═════ Input records ═════
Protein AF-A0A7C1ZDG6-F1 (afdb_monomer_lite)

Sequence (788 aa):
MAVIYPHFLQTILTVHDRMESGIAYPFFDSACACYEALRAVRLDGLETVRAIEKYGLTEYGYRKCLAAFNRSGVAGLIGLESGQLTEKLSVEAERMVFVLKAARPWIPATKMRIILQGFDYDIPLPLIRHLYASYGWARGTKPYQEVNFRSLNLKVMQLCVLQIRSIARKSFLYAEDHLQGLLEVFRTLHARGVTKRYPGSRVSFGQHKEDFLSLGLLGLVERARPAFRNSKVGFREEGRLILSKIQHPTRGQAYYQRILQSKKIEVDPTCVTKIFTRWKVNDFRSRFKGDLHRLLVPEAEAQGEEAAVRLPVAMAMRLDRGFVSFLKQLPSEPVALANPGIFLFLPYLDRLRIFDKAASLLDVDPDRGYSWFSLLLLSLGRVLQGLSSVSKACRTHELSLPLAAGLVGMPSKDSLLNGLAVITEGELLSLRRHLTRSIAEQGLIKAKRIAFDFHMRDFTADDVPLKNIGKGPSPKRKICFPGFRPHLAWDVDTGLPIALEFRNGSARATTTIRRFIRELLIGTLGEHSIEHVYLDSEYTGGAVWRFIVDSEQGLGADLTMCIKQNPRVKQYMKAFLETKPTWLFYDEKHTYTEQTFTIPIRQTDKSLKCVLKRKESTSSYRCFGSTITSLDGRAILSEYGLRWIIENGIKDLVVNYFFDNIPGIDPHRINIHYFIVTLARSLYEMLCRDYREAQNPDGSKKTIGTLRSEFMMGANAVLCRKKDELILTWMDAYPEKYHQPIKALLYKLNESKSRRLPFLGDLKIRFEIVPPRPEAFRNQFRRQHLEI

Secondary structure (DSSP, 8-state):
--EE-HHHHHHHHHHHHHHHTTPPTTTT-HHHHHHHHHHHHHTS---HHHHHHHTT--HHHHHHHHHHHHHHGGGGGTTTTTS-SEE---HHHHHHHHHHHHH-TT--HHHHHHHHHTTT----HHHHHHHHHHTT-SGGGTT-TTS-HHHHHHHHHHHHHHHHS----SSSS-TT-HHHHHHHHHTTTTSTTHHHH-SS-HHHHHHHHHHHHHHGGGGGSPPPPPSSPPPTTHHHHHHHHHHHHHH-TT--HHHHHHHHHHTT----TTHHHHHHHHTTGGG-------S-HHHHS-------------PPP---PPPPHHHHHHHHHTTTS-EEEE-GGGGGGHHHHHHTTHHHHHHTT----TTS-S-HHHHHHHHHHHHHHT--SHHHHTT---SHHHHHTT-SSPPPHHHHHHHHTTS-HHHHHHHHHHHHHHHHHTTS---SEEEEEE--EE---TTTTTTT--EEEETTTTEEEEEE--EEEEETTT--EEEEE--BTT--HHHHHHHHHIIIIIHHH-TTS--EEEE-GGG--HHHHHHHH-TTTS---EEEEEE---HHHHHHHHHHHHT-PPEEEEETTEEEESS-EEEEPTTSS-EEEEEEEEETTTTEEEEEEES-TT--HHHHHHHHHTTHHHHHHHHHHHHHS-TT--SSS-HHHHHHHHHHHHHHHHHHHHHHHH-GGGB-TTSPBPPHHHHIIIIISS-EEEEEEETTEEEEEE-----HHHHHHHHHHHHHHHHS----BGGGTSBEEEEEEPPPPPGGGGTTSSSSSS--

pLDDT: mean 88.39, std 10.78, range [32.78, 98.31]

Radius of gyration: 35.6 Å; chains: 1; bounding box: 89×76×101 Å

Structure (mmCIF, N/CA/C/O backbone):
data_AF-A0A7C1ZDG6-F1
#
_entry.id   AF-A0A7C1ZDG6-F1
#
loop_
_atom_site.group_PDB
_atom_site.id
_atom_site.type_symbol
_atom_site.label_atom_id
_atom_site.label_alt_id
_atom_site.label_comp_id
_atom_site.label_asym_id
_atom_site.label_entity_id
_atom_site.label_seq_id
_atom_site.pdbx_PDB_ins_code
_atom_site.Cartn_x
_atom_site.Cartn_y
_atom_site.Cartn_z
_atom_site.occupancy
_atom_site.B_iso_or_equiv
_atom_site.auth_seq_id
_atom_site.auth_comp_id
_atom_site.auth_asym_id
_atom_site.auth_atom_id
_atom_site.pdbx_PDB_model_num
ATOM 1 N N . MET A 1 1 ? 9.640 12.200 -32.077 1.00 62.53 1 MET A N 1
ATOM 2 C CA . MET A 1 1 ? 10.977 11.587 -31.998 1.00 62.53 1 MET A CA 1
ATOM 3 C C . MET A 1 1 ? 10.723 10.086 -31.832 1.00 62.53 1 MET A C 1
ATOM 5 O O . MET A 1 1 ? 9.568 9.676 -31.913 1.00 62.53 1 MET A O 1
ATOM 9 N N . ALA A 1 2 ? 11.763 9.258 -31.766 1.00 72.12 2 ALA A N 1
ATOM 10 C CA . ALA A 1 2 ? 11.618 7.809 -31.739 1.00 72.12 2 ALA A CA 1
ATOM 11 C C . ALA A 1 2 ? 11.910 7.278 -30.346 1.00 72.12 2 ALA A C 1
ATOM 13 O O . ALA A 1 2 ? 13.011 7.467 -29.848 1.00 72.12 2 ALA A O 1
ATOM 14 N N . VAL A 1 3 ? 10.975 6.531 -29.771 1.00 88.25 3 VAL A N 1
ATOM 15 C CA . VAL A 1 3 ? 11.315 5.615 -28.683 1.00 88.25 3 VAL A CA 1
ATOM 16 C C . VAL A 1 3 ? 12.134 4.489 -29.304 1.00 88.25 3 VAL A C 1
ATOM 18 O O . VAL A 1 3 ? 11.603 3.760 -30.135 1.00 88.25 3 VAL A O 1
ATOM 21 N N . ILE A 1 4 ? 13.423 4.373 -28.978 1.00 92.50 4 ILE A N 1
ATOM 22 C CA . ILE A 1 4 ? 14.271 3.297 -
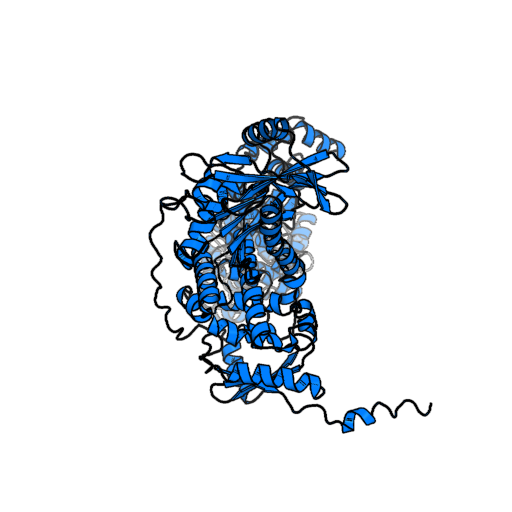29.502 1.00 92.50 4 ILE A CA 1
ATOM 23 C C . ILE A 1 4 ? 13.734 1.967 -28.974 1.00 92.50 4 ILE A C 1
ATOM 25 O O . ILE A 1 4 ? 13.497 1.815 -27.773 1.00 92.50 4 ILE A O 1
ATOM 29 N N . TYR A 1 5 ? 13.544 1.009 -29.879 1.00 92.06 5 TYR A N 1
ATOM 30 C CA . TYR A 1 5 ? 13.066 -0.320 -29.524 1.00 92.06 5 TYR A CA 1
ATOM 31 C C . TYR A 1 5 ? 14.072 -1.015 -28.583 1.00 92.06 5 TYR A C 1
ATOM 33 O O . TYR A 1 5 ? 15.275 -0.953 -28.855 1.00 92.06 5 TYR A O 1
ATOM 41 N N . PRO A 1 6 ? 13.641 -1.685 -27.493 1.00 90.75 6 PRO A N 1
ATOM 42 C CA . PRO A 1 6 ? 14.557 -2.186 -26.463 1.00 90.75 6 PRO A CA 1
ATOM 43 C C . PRO A 1 6 ? 15.667 -3.101 -26.982 1.00 90.75 6 PRO A C 1
ATOM 45 O O . PRO A 1 6 ? 16.817 -2.939 -26.580 1.00 90.75 6 PRO A O 1
ATOM 48 N N . HIS A 1 7 ? 15.339 -4.014 -27.901 1.00 91.44 7 HIS A N 1
ATOM 49 C CA . HIS A 1 7 ? 16.327 -4.913 -28.499 1.00 91.44 7 HIS A CA 1
ATOM 50 C C . HIS A 1 7 ? 17.392 -4.131 -29.273 1.00 91.44 7 HIS A C 1
ATOM 52 O O . HIS A 1 7 ? 18.583 -4.360 -29.100 1.00 91.44 7 HIS A O 1
ATOM 58 N N . PHE A 1 8 ? 16.975 -3.137 -30.063 1.00 94.62 8 PHE A N 1
ATOM 59 C CA . PHE A 1 8 ? 17.913 -2.319 -30.823 1.00 94.62 8 PHE A CA 1
ATOM 60 C C . PHE A 1 8 ? 18.780 -1.441 -29.917 1.00 94.62 8 PHE A C 1
ATOM 62 O O . PHE A 1 8 ? 19.982 -1.325 -30.148 1.00 94.62 8 PHE A O 1
ATOM 69 N N . LEU A 1 9 ? 18.205 -0.879 -28.848 1.00 93.81 9 LEU A N 1
ATOM 70 C CA . LEU A 1 9 ? 18.975 -0.153 -27.840 1.00 93.81 9 LEU A CA 1
ATOM 71 C C . LEU A 1 9 ? 20.043 -1.054 -27.207 1.00 93.81 9 LEU A C 1
ATOM 73 O O . LEU A 1 9 ? 21.182 -0.626 -27.059 1.00 93.81 9 LEU A O 1
ATOM 77 N N . GLN A 1 10 ? 19.697 -2.298 -26.873 1.00 92.25 10 GLN A N 1
ATOM 78 C CA . GLN A 1 10 ? 20.648 -3.267 -26.335 1.00 92.25 10 GLN A CA 1
ATOM 79 C C . GLN A 1 10 ? 21.762 -3.593 -27.337 1.00 92.25 10 GLN A C 1
ATOM 81 O O . GLN A 1 10 ? 22.922 -3.649 -26.935 1.00 92.25 10 GLN A O 1
ATOM 86 N N . THR A 1 11 ? 21.449 -3.751 -28.628 1.00 92.31 11 THR A N 1
ATOM 87 C CA . THR A 1 11 ? 22.466 -3.928 -29.677 1.00 92.31 11 THR A CA 1
ATOM 88 C C . THR A 1 11 ? 23.445 -2.753 -29.697 1.00 92.31 11 THR A C 1
ATOM 90 O O . THR A 1 11 ? 24.651 -2.968 -29.688 1.00 92.31 11 THR A O 1
ATOM 93 N N . ILE A 1 12 ? 22.944 -1.514 -29.651 1.00 93.12 12 ILE A N 1
ATOM 94 C CA . ILE A 1 12 ? 23.784 -0.305 -29.654 1.00 93.12 12 ILE A CA 1
ATOM 95 C C . ILE A 1 12 ? 24.675 -0.237 -28.406 1.00 93.12 12 ILE A C 1
ATOM 97 O O . ILE A 1 12 ? 25.861 0.059 -28.511 1.00 93.12 12 ILE A O 1
ATOM 101 N N . LEU A 1 13 ? 24.125 -0.522 -27.223 1.00 93.50 13 LEU A N 1
ATOM 102 C CA . LEU A 1 13 ? 24.905 -0.517 -25.980 1.00 93.50 13 LEU A CA 1
ATOM 103 C C . LEU A 1 13 ? 25.937 -1.654 -25.947 1.00 93.50 13 LEU A C 1
ATOM 105 O O . LEU A 1 13 ? 27.036 -1.465 -25.447 1.00 93.50 13 LEU A O 1
ATOM 109 N N . THR A 1 14 ? 25.633 -2.795 -26.568 1.00 92.88 14 THR A N 1
ATOM 110 C CA . THR A 1 14 ? 26.594 -3.897 -26.726 1.00 92.88 14 THR A CA 1
ATOM 111 C C . THR A 1 14 ? 27.764 -3.488 -27.621 1.00 92.88 14 THR A C 1
ATOM 113 O O . THR A 1 14 ? 28.899 -3.862 -27.347 1.00 92.88 14 THR A O 1
ATOM 116 N N . VAL A 1 15 ? 27.511 -2.714 -28.683 1.00 92.88 15 VAL A N 1
ATOM 117 C CA . VAL A 1 15 ? 28.580 -2.141 -29.518 1.00 92.88 15 VAL A CA 1
ATOM 118 C C . VAL A 1 15 ? 29.490 -1.254 -28.673 1.00 92.88 15 VAL A C 1
ATOM 120 O O . VAL A 1 15 ? 30.704 -1.426 -28.714 1.00 92.88 15 VAL A O 1
ATOM 123 N N . HIS A 1 16 ? 28.909 -0.375 -27.855 1.00 92.50 16 HIS A N 1
ATOM 124 C CA . HIS A 1 16 ? 29.666 0.465 -26.929 1.00 92.50 16 HIS A CA 1
ATOM 125 C C . HIS A 1 16 ? 30.549 -0.368 -25.980 1.00 92.50 16 HIS A C 1
ATOM 127 O O . HIS A 1 16 ? 31.758 -0.156 -25.922 1.00 92.50 16 HIS A O 1
ATOM 133 N N . ASP A 1 17 ? 29.976 -1.384 -25.324 1.00 93.00 17 ASP A N 1
ATOM 134 C CA . ASP A 1 17 ? 30.702 -2.262 -24.393 1.00 93.00 17 ASP A CA 1
ATOM 135 C C . ASP A 1 17 ? 31.858 -3.017 -25.072 1.00 93.00 17 ASP A C 1
ATOM 137 O O . ASP A 1 17 ? 32.944 -3.172 -24.507 1.00 93.00 17 ASP A O 1
ATOM 141 N N . ARG A 1 18 ? 31.648 -3.481 -26.309 1.00 93.38 18 ARG A N 1
ATOM 142 C CA . ARG A 1 18 ? 32.678 -4.161 -27.108 1.00 93.38 18 ARG A CA 1
ATOM 143 C C . ARG A 1 18 ? 33.836 -3.233 -27.461 1.00 93.38 18 ARG A C 1
ATOM 145 O O . ARG A 1 18 ? 34.983 -3.674 -27.444 1.00 93.38 18 ARG A O 1
ATOM 152 N N . MET A 1 19 ? 33.549 -1.971 -27.776 1.00 89.25 19 MET A N 1
ATOM 153 C CA . MET A 1 19 ? 34.579 -0.978 -28.089 1.00 89.25 19 MET A CA 1
ATOM 154 C C . MET A 1 19 ? 35.400 -0.610 -26.851 1.00 89.25 19 MET A C 1
ATOM 156 O O . MET A 1 19 ? 36.626 -0.621 -26.927 1.00 89.25 19 MET A O 1
ATOM 160 N N . GLU A 1 20 ? 34.750 -0.389 -25.706 1.00 88.75 20 GLU A N 1
ATOM 161 C CA . GLU A 1 20 ? 35.424 -0.176 -24.412 1.00 88.75 20 GLU A CA 1
ATOM 162 C C . GLU A 1 20 ? 36.290 -1.383 -24.009 1.00 88.75 20 GLU A C 1
ATOM 164 O O . GLU A 1 20 ? 37.383 -1.230 -23.470 1.00 88.75 20 GLU A O 1
ATOM 169 N N . SER A 1 21 ? 35.855 -2.597 -24.358 1.00 90.94 21 SER A N 1
ATOM 170 C CA . SER A 1 21 ? 36.623 -3.833 -24.143 1.00 90.94 21 SER A CA 1
ATOM 171 C C . SER A 1 21 ? 37.786 -4.029 -25.133 1.00 90.94 21 SER A C 1
ATOM 173 O O . SER A 1 21 ? 38.453 -5.062 -25.097 1.00 90.94 21 SER A O 1
ATOM 175 N N . GLY A 1 22 ? 38.032 -3.077 -26.040 1.00 90.00 22 GLY A N 1
ATOM 176 C CA . GLY A 1 22 ? 39.144 -3.114 -26.991 1.00 90.00 22 GLY A CA 1
ATOM 177 C C . GLY A 1 22 ? 38.939 -4.031 -28.201 1.00 90.00 22 GLY A C 1
ATOM 178 O O . GLY A 1 22 ? 39.912 -4.358 -28.883 1.00 90.00 22 GLY A O 1
ATOM 179 N N . ILE A 1 23 ? 37.703 -4.456 -28.502 1.00 90.50 23 ILE A N 1
ATOM 180 C CA . ILE A 1 23 ? 37.432 -5.259 -29.703 1.00 90.50 23 ILE A CA 1
ATOM 181 C C . ILE A 1 23 ? 37.723 -4.420 -30.952 1.00 90.50 23 ILE A C 1
ATOM 183 O O . ILE A 1 23 ? 37.177 -3.333 -31.143 1.00 90.50 23 ILE A O 1
ATOM 187 N N . ALA A 1 24 ? 38.581 -4.942 -31.828 1.00 90.00 24 ALA A N 1
ATOM 188 C CA . ALA A 1 24 ? 39.021 -4.241 -33.027 1.00 90.00 24 ALA A CA 1
ATOM 189 C C . ALA A 1 24 ? 37.931 -4.155 -34.110 1.00 90.00 24 ALA A C 1
ATOM 191 O O . ALA A 1 24 ? 37.026 -4.990 -34.204 1.00 90.00 24 ALA A O 1
ATOM 192 N N . TYR A 1 25 ? 38.057 -3.155 -34.986 1.00 91.06 25 TYR A N 1
ATOM 193 C CA . TYR A 1 25 ? 37.278 -3.083 -36.221 1.00 91.06 25 TYR A CA 1
ATOM 194 C C . TYR A 1 25 ? 37.535 -4.327 -37.098 1.00 91.06 25 TYR A C 1
ATOM 196 O O . TYR A 1 25 ? 38.696 -4.715 -37.242 1.00 91.06 25 TYR A O 1
ATOM 204 N N . PRO A 1 26 ? 36.510 -4.926 -37.737 1.00 93.31 26 PRO A N 1
ATOM 205 C CA . PRO A 1 26 ? 35.093 -4.540 -37.737 1.00 93.31 26 PRO A CA 1
ATOM 206 C C . PRO A 1 26 ? 34.231 -5.243 -36.670 1.00 93.31 26 PRO A C 1
ATOM 208 O O . PRO A 1 26 ? 33.025 -5.036 -36.641 1.00 93.31 26 PRO A O 1
ATOM 211 N N . PHE A 1 27 ? 34.809 -6.090 -35.816 1.00 93.75 27 PHE A N 1
ATOM 212 C CA . PHE A 1 27 ? 34.074 -7.081 -35.015 1.00 93.75 27 PHE A CA 1
ATOM 213 C C . PHE A 1 27 ? 33.303 -6.517 -33.815 1.00 93.75 27 PHE A C 1
ATOM 215 O O . PHE A 1 27 ? 32.427 -7.192 -33.270 1.00 93.75 27 PHE A O 1
ATOM 222 N N . PHE A 1 28 ? 33.587 -5.282 -33.400 1.00 92.62 28 PHE A N 1
ATOM 223 C CA . PHE A 1 28 ? 32.825 -4.635 -32.332 1.00 92.62 28 PHE A CA 1
ATOM 224 C C . PHE A 1 28 ? 31.368 -4.337 -32.742 1.00 92.62 28 PHE A C 1
ATOM 226 O O . PHE A 1 28 ? 30.502 -4.258 -31.873 1.00 92.62 28 PHE A O 1
ATOM 233 N N . ASP A 1 29 ? 31.075 -4.230 -34.046 1.00 94.38 29 ASP A N 1
ATOM 234 C CA . ASP A 1 29 ? 29.754 -3.902 -34.599 1.00 94.38 29 ASP A CA 1
ATOM 235 C C . ASP A 1 29 ? 29.399 -4.852 -35.757 1.00 94.38 29 ASP A C 1
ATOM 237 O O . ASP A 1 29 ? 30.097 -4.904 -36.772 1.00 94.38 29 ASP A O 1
═════
Aim of the exercise: Everything from the line with "ATOM 222 N N" down to the final line above is to be retyped exactly. Leave the earlier lines out.

Solution to the problem:
ATOM 222 N N . PHE A 1 28 ? 33.587 -5.282 -33.400 1.00 92.62 28 PHE A N 1
ATOM 223 C CA . PHE A 1 28 ? 32.825 -4.635 -32.332 1.00 92.62 28 PHE A CA 1
ATOM 224 C C . PHE A 1 28 ? 31.368 -4.337 -32.742 1.00 92.62 28 PHE A C 1
ATOM 226 O O . PHE A 1 28 ? 30.502 -4.258 -31.873 1.00 92.62 28 PHE A O 1
ATOM 233 N N . ASP A 1 29 ? 31.075 -4.230 -34.046 1.00 94.38 29 ASP A N 1
ATOM 234 C CA . ASP A 1 29 ? 29.754 -3.902 -34.599 1.00 94.38 29 ASP A CA 1
ATOM 235 C C . ASP A 1 29 ? 29.399 -4.852 -35.757 1.00 94.38 29 ASP A C 1
ATOM 237 O O . ASP A 1 29 ? 30.097 -4.904 -36.772 1.00 94.38 29 ASP A O 1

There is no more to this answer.